**Exercise directions**:
Below are some records. Print exactly the lines between the one holding "ATOM 20 O O" and the one holding "ATOM 27 O O", inclusive, and nothing else.

*-*-*

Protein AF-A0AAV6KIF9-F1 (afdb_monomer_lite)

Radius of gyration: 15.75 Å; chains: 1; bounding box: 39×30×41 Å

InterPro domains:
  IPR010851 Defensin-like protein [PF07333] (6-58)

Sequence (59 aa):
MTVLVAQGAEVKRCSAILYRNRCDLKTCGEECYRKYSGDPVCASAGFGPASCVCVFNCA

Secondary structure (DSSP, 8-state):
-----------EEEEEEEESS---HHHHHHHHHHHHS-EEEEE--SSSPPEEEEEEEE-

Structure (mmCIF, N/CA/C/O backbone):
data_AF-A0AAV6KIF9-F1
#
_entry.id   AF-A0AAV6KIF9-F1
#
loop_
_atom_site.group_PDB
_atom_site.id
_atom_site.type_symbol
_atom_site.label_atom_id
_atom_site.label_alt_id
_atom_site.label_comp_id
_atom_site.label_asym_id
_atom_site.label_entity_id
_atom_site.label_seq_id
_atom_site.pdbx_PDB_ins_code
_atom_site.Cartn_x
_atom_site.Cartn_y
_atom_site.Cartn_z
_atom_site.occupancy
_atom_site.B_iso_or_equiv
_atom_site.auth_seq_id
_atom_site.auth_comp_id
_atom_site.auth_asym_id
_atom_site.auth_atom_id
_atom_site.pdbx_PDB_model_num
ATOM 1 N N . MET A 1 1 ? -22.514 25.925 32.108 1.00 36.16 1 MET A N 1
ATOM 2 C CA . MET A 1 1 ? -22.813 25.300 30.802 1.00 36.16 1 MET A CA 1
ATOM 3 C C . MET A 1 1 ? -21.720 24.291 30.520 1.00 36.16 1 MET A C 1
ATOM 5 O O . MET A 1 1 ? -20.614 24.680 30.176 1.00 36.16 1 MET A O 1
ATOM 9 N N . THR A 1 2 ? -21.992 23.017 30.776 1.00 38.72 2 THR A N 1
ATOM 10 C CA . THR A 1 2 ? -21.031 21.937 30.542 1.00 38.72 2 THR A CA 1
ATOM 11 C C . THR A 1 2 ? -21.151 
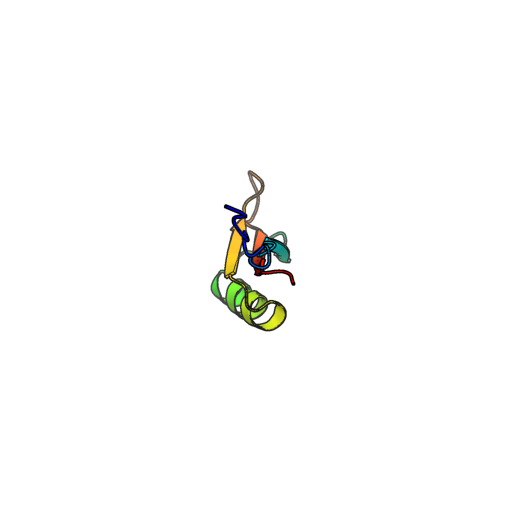21.537 29.080 1.00 38.72 2 THR A C 1
ATOM 13 
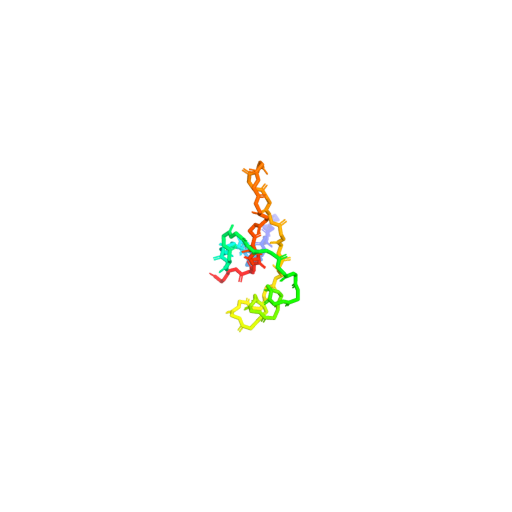O O . THR A 1 2 ? -22.141 20.927 28.686 1.00 38.72 2 THR A O 1
ATOM 16 N N . VAL A 1 3 ? -20.195 21.956 28.255 1.00 46.97 3 VAL A N 1
ATOM 17 C CA . VAL A 1 3 ? -20.148 21.557 26.848 1.00 46.97 3 VAL A CA 1
ATOM 18 C C . VAL A 1 3 ? -19.656 20.112 26.816 1.00 46.97 3 VAL A C 1
ATOM 20 O O . VAL A 1 3 ? -18.477 19.855 27.047 1.00 46.97 3 VAL A O 1
ATOM 23 N N . LEU A 1 4 ? -20.561 19.159 26.576 1.00 47.69 4 LEU A N 1
ATOM 24 C CA . LEU A 1 4 ? -20.170 17.815 26.161 1.00 47.69 4 LEU A CA 1
ATOM 25 C C . LEU A 1 4 ? -19.571 17.933 24.758 1.00 47.69 4 LEU A C 1
ATOM 27 O O . LEU A 1 4 ? -20.286 17.904 23.759 1.00 47.69 4 LEU A O 1
ATOM 31 N N . VAL A 1 5 ? -18.251 18.091 24.677 1.00 56.91 5 VAL A N 1
ATOM 32 C CA . VAL A 1 5 ? -17.528 17.761 23.452 1.00 56.91 5 VAL A CA 1
ATOM 33 C C . VAL A 1 5 ? -17.652 16.251 23.325 1.00 56.91 5 VAL A C 1
ATOM 35 O O . VAL A 1 5 ? -16.996 15.508 24.056 1.00 56.91 5 VAL A O 1
ATOM 38 N N . ALA A 1 6 ? -18.543 15.789 22.447 1.00 52.78 6 ALA A N 1
ATOM 39 C CA . ALA A 1 6 ? -18.446 14.437 21.931 1.00 52.78 6 ALA A CA 1
ATOM 40 C C . ALA A 1 6 ? -17.014 14.311 21.404 1.00 52.78 6 ALA A C 1
ATOM 42 O O . ALA A 1 6 ? -16.655 14.979 20.434 1.00 52.78 6 ALA A O 1
ATOM 43 N N . GLN A 1 7 ? -16.174 13.540 22.096 1.00 51.34 7 GLN A N 1
ATOM 44 C CA . GLN A 1 7 ? -14.903 13.082 21.556 1.00 51.34 7 GLN A CA 1
ATOM 45 C C . GLN A 1 7 ? -15.289 12.182 20.383 1.00 51.34 7 GLN A C 1
ATOM 47 O O . GLN A 1 7 ? -15.478 10.978 20.538 1.00 51.34 7 GLN A O 1
ATOM 52 N N . GLY A 1 8 ? -15.578 12.805 19.237 1.00 50.75 8 GLY A N 1
ATOM 53 C CA . GLY A 1 8 ? -15.795 12.106 17.986 1.00 50.75 8 GLY A CA 1
ATOM 54 C C . GLY A 1 8 ? -14.562 11.254 17.784 1.00 50.75 8 GLY A C 1
ATOM 55 O O . GLY A 1 8 ? -13.461 11.788 17.902 1.00 50.75 8 GLY A O 1
ATOM 56 N N . ALA A 1 9 ? -14.759 9.948 17.598 1.00 57.28 9 ALA A N 1
ATOM 57 C CA . ALA A 1 9 ? -13.689 8.981 17.418 1.00 57.28 9 ALA A CA 1
ATOM 58 C C . ALA A 1 9 ? -12.599 9.605 16.543 1.00 57.28 9 ALA A C 1
ATOM 60 O O . ALA A 1 9 ? -12.837 9.924 15.377 1.00 57.28 9 ALA A O 1
ATOM 61 N N . GLU A 1 10 ? -11.454 9.901 17.153 1.00 56.88 10 GLU A N 1
ATOM 62 C CA . GLU A 1 10 ? -10.326 10.522 16.482 1.00 56.88 10 GLU A CA 1
ATOM 63 C C . GLU A 1 10 ? -9.927 9.596 15.338 1.00 56.88 10 GLU A C 1
ATOM 65 O O . GLU A 1 10 ? -9.408 8.504 15.553 1.00 56.88 10 GLU A O 1
ATOM 70 N N . VAL A 1 11 ? -10.262 9.992 14.108 1.00 65.94 11 VAL A N 1
ATOM 71 C CA . VAL A 1 11 ? -9.982 9.192 12.920 1.00 65.94 11 VAL A CA 1
ATOM 72 C C . VAL A 1 11 ? -8.467 9.191 12.732 1.00 65.94 11 VAL A C 1
ATOM 74 O O . VAL A 1 11 ? -7.895 10.102 12.128 1.00 65.94 11 VAL A O 1
ATOM 77 N N . LYS A 1 12 ? -7.793 8.193 13.310 1.00 81.88 12 LYS A N 1
ATOM 78 C CA . LYS A 1 12 ? -6.344 8.032 13.202 1.00 81.88 12 LYS A CA 1
ATOM 79 C C . LYS A 1 12 ? -6.024 7.650 11.771 1.00 81.88 12 LYS A C 1
ATOM 81 O O . LYS A 1 12 ? -6.421 6.592 11.300 1.00 81.88 12 LYS A O 1
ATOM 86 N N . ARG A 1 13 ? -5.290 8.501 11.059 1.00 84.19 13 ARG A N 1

*-*-*

**Your response**:
ATOM 20 O O . VAL A 1 3 ? -18.477 19.855 27.047 1.00 46.97 3 VAL A O 1
ATOM 23 N N . LEU A 1 4 ? -20.561 19.159 26.576 1.00 47.69 4 LEU A N 1
ATOM 24 C CA . LEU A 1 4 ? -20.170 17.815 26.161 1.00 47.69 4 LEU A CA 1
ATOM 25 C C . LEU A 1 4 ? -19.571 17.933 24.758 1.00 47.69 4 LEU A C 1
ATOM 27 O O . LEU A 1 4 ? -20.286 17.904 23.759 1.00 47.69 4 LEU A O 1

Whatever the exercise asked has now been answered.